(Data entries)

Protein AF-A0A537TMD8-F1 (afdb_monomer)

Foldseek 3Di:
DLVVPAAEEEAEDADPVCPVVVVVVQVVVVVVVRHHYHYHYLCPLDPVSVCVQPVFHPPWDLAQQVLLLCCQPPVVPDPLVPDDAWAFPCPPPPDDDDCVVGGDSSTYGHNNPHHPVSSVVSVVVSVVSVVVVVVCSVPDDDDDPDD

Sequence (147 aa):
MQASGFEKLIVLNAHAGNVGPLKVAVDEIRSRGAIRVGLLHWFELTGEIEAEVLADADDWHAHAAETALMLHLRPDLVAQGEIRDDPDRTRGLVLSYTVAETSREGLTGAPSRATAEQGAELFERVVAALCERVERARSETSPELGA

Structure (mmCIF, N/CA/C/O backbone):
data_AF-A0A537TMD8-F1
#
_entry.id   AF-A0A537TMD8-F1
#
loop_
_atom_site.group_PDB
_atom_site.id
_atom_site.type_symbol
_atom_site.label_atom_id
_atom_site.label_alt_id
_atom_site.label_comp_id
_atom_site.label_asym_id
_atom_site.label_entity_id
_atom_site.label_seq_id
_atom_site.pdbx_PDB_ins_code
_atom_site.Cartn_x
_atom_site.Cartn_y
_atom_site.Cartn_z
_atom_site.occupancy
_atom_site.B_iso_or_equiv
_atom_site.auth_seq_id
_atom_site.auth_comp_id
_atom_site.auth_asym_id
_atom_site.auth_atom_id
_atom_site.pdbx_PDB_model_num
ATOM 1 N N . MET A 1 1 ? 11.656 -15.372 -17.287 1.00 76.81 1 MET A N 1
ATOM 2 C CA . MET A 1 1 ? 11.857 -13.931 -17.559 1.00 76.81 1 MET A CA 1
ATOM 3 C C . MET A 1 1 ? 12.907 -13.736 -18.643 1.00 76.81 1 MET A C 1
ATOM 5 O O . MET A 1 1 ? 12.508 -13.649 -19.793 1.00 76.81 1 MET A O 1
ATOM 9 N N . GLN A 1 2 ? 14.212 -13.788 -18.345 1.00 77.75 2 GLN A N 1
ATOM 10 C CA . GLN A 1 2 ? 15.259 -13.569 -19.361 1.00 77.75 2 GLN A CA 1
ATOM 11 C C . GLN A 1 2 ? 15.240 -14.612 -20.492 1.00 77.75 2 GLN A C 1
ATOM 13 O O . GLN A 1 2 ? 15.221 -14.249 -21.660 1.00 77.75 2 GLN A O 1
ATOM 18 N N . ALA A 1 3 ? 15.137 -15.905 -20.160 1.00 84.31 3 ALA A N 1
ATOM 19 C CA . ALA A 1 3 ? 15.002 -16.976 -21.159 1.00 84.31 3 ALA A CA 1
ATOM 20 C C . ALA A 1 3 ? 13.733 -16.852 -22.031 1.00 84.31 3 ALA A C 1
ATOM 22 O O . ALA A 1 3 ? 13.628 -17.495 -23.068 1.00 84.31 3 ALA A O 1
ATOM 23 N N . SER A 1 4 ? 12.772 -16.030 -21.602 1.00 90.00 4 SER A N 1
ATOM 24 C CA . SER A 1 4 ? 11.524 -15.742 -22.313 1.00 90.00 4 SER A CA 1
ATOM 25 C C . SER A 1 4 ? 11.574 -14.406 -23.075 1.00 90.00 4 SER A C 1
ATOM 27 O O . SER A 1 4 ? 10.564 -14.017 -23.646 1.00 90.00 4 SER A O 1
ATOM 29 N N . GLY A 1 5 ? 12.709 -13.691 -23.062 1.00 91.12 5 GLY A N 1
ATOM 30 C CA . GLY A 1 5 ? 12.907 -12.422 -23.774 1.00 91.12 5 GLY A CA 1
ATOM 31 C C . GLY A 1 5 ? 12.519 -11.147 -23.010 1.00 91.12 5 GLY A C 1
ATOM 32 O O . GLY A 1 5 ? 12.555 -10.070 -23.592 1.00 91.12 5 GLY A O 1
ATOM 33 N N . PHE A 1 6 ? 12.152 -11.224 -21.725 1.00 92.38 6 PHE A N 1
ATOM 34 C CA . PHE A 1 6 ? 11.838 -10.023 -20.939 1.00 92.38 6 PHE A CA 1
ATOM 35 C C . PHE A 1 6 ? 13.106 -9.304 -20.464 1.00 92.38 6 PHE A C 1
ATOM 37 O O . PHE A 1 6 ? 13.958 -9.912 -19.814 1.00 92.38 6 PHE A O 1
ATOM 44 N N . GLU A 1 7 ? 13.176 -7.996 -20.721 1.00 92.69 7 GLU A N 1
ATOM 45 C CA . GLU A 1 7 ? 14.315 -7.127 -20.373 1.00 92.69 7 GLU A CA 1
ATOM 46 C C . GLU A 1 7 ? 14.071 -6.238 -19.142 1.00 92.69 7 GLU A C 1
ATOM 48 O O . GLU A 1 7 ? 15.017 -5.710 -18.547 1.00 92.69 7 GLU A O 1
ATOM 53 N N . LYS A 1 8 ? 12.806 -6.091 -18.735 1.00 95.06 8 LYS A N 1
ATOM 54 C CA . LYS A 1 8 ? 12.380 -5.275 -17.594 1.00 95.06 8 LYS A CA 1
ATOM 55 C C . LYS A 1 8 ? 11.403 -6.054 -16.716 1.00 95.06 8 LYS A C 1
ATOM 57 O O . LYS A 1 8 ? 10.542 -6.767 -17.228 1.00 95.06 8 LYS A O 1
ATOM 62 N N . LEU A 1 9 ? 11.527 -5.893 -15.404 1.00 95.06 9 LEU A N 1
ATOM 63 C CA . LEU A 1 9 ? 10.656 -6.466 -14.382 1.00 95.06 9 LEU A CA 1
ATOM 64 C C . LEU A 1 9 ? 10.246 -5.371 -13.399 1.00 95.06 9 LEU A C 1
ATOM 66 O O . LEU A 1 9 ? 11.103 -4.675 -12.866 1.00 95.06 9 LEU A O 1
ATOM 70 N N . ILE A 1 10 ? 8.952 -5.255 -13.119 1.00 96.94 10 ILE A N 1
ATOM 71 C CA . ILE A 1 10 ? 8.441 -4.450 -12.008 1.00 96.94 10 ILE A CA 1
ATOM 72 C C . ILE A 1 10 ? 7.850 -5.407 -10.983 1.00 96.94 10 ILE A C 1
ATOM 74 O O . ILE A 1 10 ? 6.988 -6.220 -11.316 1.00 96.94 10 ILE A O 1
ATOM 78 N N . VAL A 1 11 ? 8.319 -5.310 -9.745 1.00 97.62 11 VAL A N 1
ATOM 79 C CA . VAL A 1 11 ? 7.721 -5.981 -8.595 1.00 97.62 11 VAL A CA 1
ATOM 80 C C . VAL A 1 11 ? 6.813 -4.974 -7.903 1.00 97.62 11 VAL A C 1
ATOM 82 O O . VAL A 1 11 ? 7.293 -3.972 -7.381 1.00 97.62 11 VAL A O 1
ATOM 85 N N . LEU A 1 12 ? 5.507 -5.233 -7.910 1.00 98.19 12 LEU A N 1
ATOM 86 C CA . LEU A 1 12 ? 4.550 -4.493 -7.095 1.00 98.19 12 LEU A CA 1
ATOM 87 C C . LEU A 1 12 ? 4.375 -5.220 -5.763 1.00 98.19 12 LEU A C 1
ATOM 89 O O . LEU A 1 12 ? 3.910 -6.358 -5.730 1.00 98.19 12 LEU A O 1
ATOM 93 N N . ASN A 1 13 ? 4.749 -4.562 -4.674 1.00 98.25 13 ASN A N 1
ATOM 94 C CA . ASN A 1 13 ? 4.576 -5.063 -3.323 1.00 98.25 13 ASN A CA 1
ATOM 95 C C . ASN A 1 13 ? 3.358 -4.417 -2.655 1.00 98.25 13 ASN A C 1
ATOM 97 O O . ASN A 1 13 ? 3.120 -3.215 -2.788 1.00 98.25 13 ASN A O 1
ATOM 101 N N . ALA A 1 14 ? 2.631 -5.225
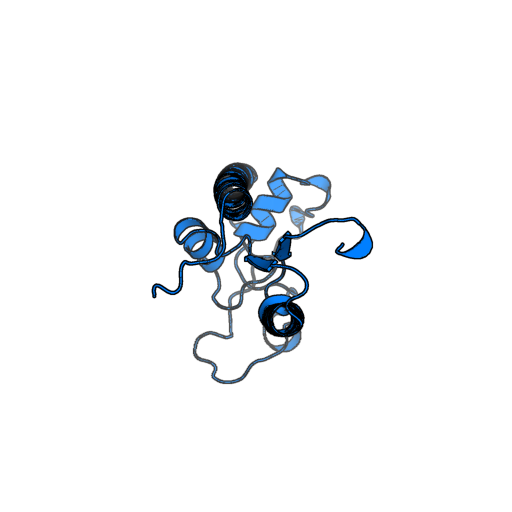 -1.888 1.00 96.69 14 ALA A N 1
ATOM 102 C CA . ALA A 1 14 ? 1.473 -4.789 -1.120 1.00 96.69 14 ALA A CA 1
ATOM 103 C C . ALA A 1 14 ? 1.578 -5.034 0.385 1.00 96.69 14 ALA A C 1
ATOM 105 O O . ALA A 1 14 ? 0.630 -4.750 1.102 1.00 96.69 14 ALA A O 1
ATOM 106 N N . HIS A 1 15 ? 2.720 -5.525 0.867 1.00 96.69 15 HIS A N 1
ATOM 107 C CA . HIS A 1 15 ? 2.916 -5.837 2.276 1.00 96.69 15 HIS A CA 1
ATOM 108 C C . HIS A 1 15 ? 4.181 -5.165 2.819 1.00 96.69 15 HIS A C 1
ATOM 110 O O . HIS A 1 15 ? 5.283 -5.434 2.328 1.00 96.69 15 HIS A O 1
ATOM 116 N N . ALA A 1 16 ? 4.039 -4.309 3.835 1.00 93.06 16 ALA A N 1
ATOM 117 C CA . ALA A 1 16 ? 5.143 -3.535 4.413 1.00 93.06 16 ALA A CA 1
ATOM 118 C C . ALA A 1 16 ? 6.317 -4.421 4.880 1.00 93.06 16 ALA A C 1
ATOM 120 O O . ALA A 1 16 ? 7.475 -4.116 4.592 1.00 93.06 16 ALA A O 1
ATOM 121 N N . GLY A 1 17 ? 6.035 -5.591 5.468 1.00 93.12 17 GLY A N 1
ATOM 122 C CA . GLY A 1 17 ? 7.063 -6.542 5.918 1.00 93.12 17 GLY A CA 1
ATOM 123 C C . GLY A 1 17 ? 7.995 -7.054 4.808 1.00 93.12 17 GLY A C 1
ATOM 124 O O . GLY A 1 17 ? 9.122 -7.468 5.079 1.00 93.12 17 GLY A O 1
ATOM 125 N N . ASN A 1 18 ? 7.578 -6.966 3.540 1.00 97.50 18 ASN A N 1
ATOM 126 C CA . ASN A 1 18 ? 8.399 -7.374 2.400 1.00 97.50 18 ASN A CA 1
ATOM 127 C C . ASN A 1 18 ? 9.356 -6.279 1.904 1.00 97.50 18 ASN A C 1
ATOM 129 O O . ASN A 1 18 ? 10.207 -6.582 1.069 1.00 97.50 18 ASN A O 1
ATOM 133 N N . VAL A 1 19 ? 9.260 -5.029 2.380 1.00 96.81 19 VAL A N 1
ATOM 134 C CA . VAL A 1 19 ? 10.089 -3.908 1.887 1.00 96.81 19 VAL A CA 1
ATOM 135 C C . VAL A 1 19 ? 11.582 -4.225 2.012 1.00 96.81 19 VAL A C 1
ATOM 137 O O . VAL A 1 19 ? 12.313 -4.157 1.024 1.00 96.81 19 VAL A O 1
ATOM 140 N N . GLY A 1 20 ? 12.041 -4.623 3.202 1.00 97.31 20 GLY A N 1
ATOM 141 C CA . GLY A 1 20 ? 13.448 -4.955 3.449 1.00 97.31 20 GLY A CA 1
ATOM 142 C C . GLY A 1 20 ? 13.962 -6.098 2.558 1.00 97.31 20 GLY A C 1
ATOM 143 O O . GLY A 1 20 ? 14.895 -5.881 1.781 1.00 97.31 20 GLY A O 1
ATOM 144 N N . PRO A 1 21 ? 13.348 -7.295 2.609 1.00 98.00 21 PRO A N 1
ATOM 145 C CA . PRO A 1 21 ? 13.754 -8.428 1.778 1.00 98.00 21 PRO A CA 1
ATOM 146 C C . PRO A 1 21 ? 13.689 -8.155 0.268 1.00 98.00 21 PRO A C 1
ATOM 148 O O . PRO A 1 21 ? 14.592 -8.558 -0.466 1.00 98.00 21 PRO A O 1
ATOM 151 N N . LEU A 1 22 ? 12.665 -7.444 -0.218 1.00 98.25 22 LEU A N 1
ATOM 152 C CA . LEU A 1 22 ? 12.547 -7.129 -1.645 1.00 98.25 22 LEU A CA 1
ATOM 153 C C . LEU A 1 22 ? 13.623 -6.152 -2.111 1.00 98.25 22 LEU A C 1
ATOM 
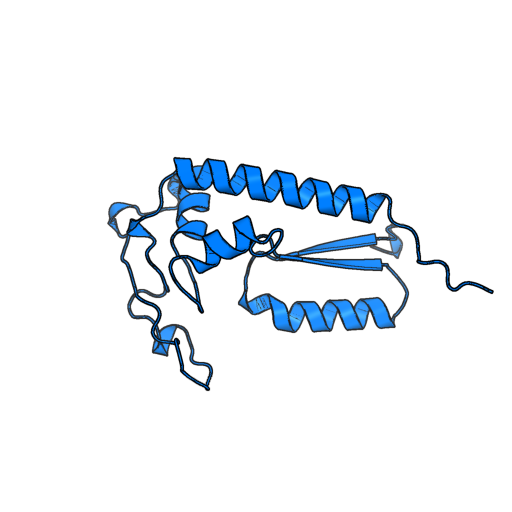155 O O . LEU A 1 22 ? 14.125 -6.312 -3.220 1.00 98.25 22 LEU A O 1
ATOM 159 N N . LYS A 1 23 ? 14.036 -5.191 -1.276 1.00 97.88 23 LYS A N 1
ATOM 160 C CA . LYS A 1 23 ? 15.175 -4.317 -1.600 1.00 97.88 23 LYS A CA 1
ATOM 161 C C . LYS A 1 23 ? 16.462 -5.120 -1.797 1.00 97.88 23 LYS A C 1
ATOM 163 O O . LYS A 1 23 ? 17.172 -4.885 -2.770 1.00 97.88 23 LYS A O 1
ATOM 168 N N . VAL A 1 24 ? 16.720 -6.112 -0.940 1.00 98.19 24 VAL A N 1
ATOM 169 C CA . VAL A 1 24 ? 17.865 -7.027 -1.104 1.00 98.19 24 VAL A CA 1
ATOM 170 C C . VAL A 1 24 ? 17.751 -7.812 -2.412 1.00 98.19 24 VAL A C 1
ATOM 172 O O . VAL A 1 24 ? 18.698 -7.847 -3.194 1.00 98.19 24 VAL A O 1
ATOM 175 N N . ALA A 1 25 ? 16.580 -8.382 -2.703 1.00 96.94 25 ALA A N 1
ATOM 176 C CA . ALA A 1 25 ? 16.361 -9.143 -3.934 1.00 96.94 25 ALA A CA 1
ATOM 177 C C . ALA A 1 25 ? 16.556 -8.291 -5.204 1.00 96.94 25 ALA A C 1
ATOM 179 O O . ALA A 1 25 ? 17.158 -8.747 -6.177 1.00 96.94 25 ALA A O 1
ATOM 180 N N . VAL A 1 26 ? 16.081 -7.043 -5.198 1.00 97.38 26 VAL A N 1
ATOM 181 C CA . VAL A 1 26 ? 16.288 -6.076 -6.287 1.00 97.38 26 VAL A CA 1
ATOM 182 C C . VAL A 1 26 ? 17.774 -5.811 -6.500 1.00 97.38 26 VAL A C 1
ATOM 184 O O . VAL A 1 26 ? 18.238 -5.853 -7.640 1.00 97.38 26 VAL A O 1
ATOM 187 N N . ASP A 1 27 ? 18.532 -5.591 -5.425 1.00 96.94 27 ASP A N 1
ATOM 188 C CA . ASP A 1 27 ? 19.976 -5.369 -5.499 1.00 96.94 27 ASP A CA 1
ATOM 189 C C . ASP A 1 27 ? 20.725 -6.585 -6.043 1.00 96.94 27 ASP A C 1
ATOM 191 O O . ASP A 1 27 ? 21.593 -6.439 -6.910 1.00 96.94 27 ASP A O 1
ATOM 195 N N . GLU A 1 28 ? 20.350 -7.791 -5.618 1.00 96.06 28 GLU A N 1
ATOM 196 C CA . GLU A 1 28 ? 20.913 -9.024 -6.161 1.00 96.06 28 GLU A CA 1
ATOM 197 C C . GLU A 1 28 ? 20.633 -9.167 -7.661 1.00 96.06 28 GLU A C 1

### Exercise
Take the line above containing "ATOM 20 C C", the line containing "ATOM 33 N N", and all lines in between, and copy them exactly without anything else.

### Problem solution
ATOM 20 C C . ALA A 1 3 ? 13.733 -16.852 -22.031 1.00 84.31 3 ALA A C 1
ATOM 22 O O . ALA A 1 3 ? 13.628 -17.495 -23.068 1.00 84.31 3 ALA A O 1
ATOM 23 N N . SER A 1 4 ? 12.772 -16.030 -21.602 1.00 90.00 4 SER A N 1
ATOM 24 C CA . SER A 1 4 ? 11.524 -15.742 -22.313 1.00 90.00 4 SER A CA 1
ATOM 25 C C . SER A 1 4 ? 11.574 -14.406 -23.075 1.00 90.00 4 SER A C 1
ATOM 27 O O . SER A 1 4 ? 10.564 -14.017 -23.646 1.00 90.00 4 SER A O 1
ATOM 29 N N . GLY A 1 5 ? 12.709 -13.691 -23.062 1.00 91.12 5 GLY A N 1
ATOM 30 C CA . GLY A 1 5 ? 12.907 -12.422 -23.774 1.00 91.12 5 GLY A CA 1
ATOM 31 C C . GLY A 1 5 ? 12.519 -11.147 -23.010 1.00 91.12 5 GLY A C 1
ATOM 32 O O . GLY A 1 5 ? 12.555 -10.070 -23.592 1.00 91.12 5 GLY A O 1
ATOM 33 N N . PHE A 1 6 ? 12.152 -11.224 -21.725 1.00 92.38 6 PHE A N 1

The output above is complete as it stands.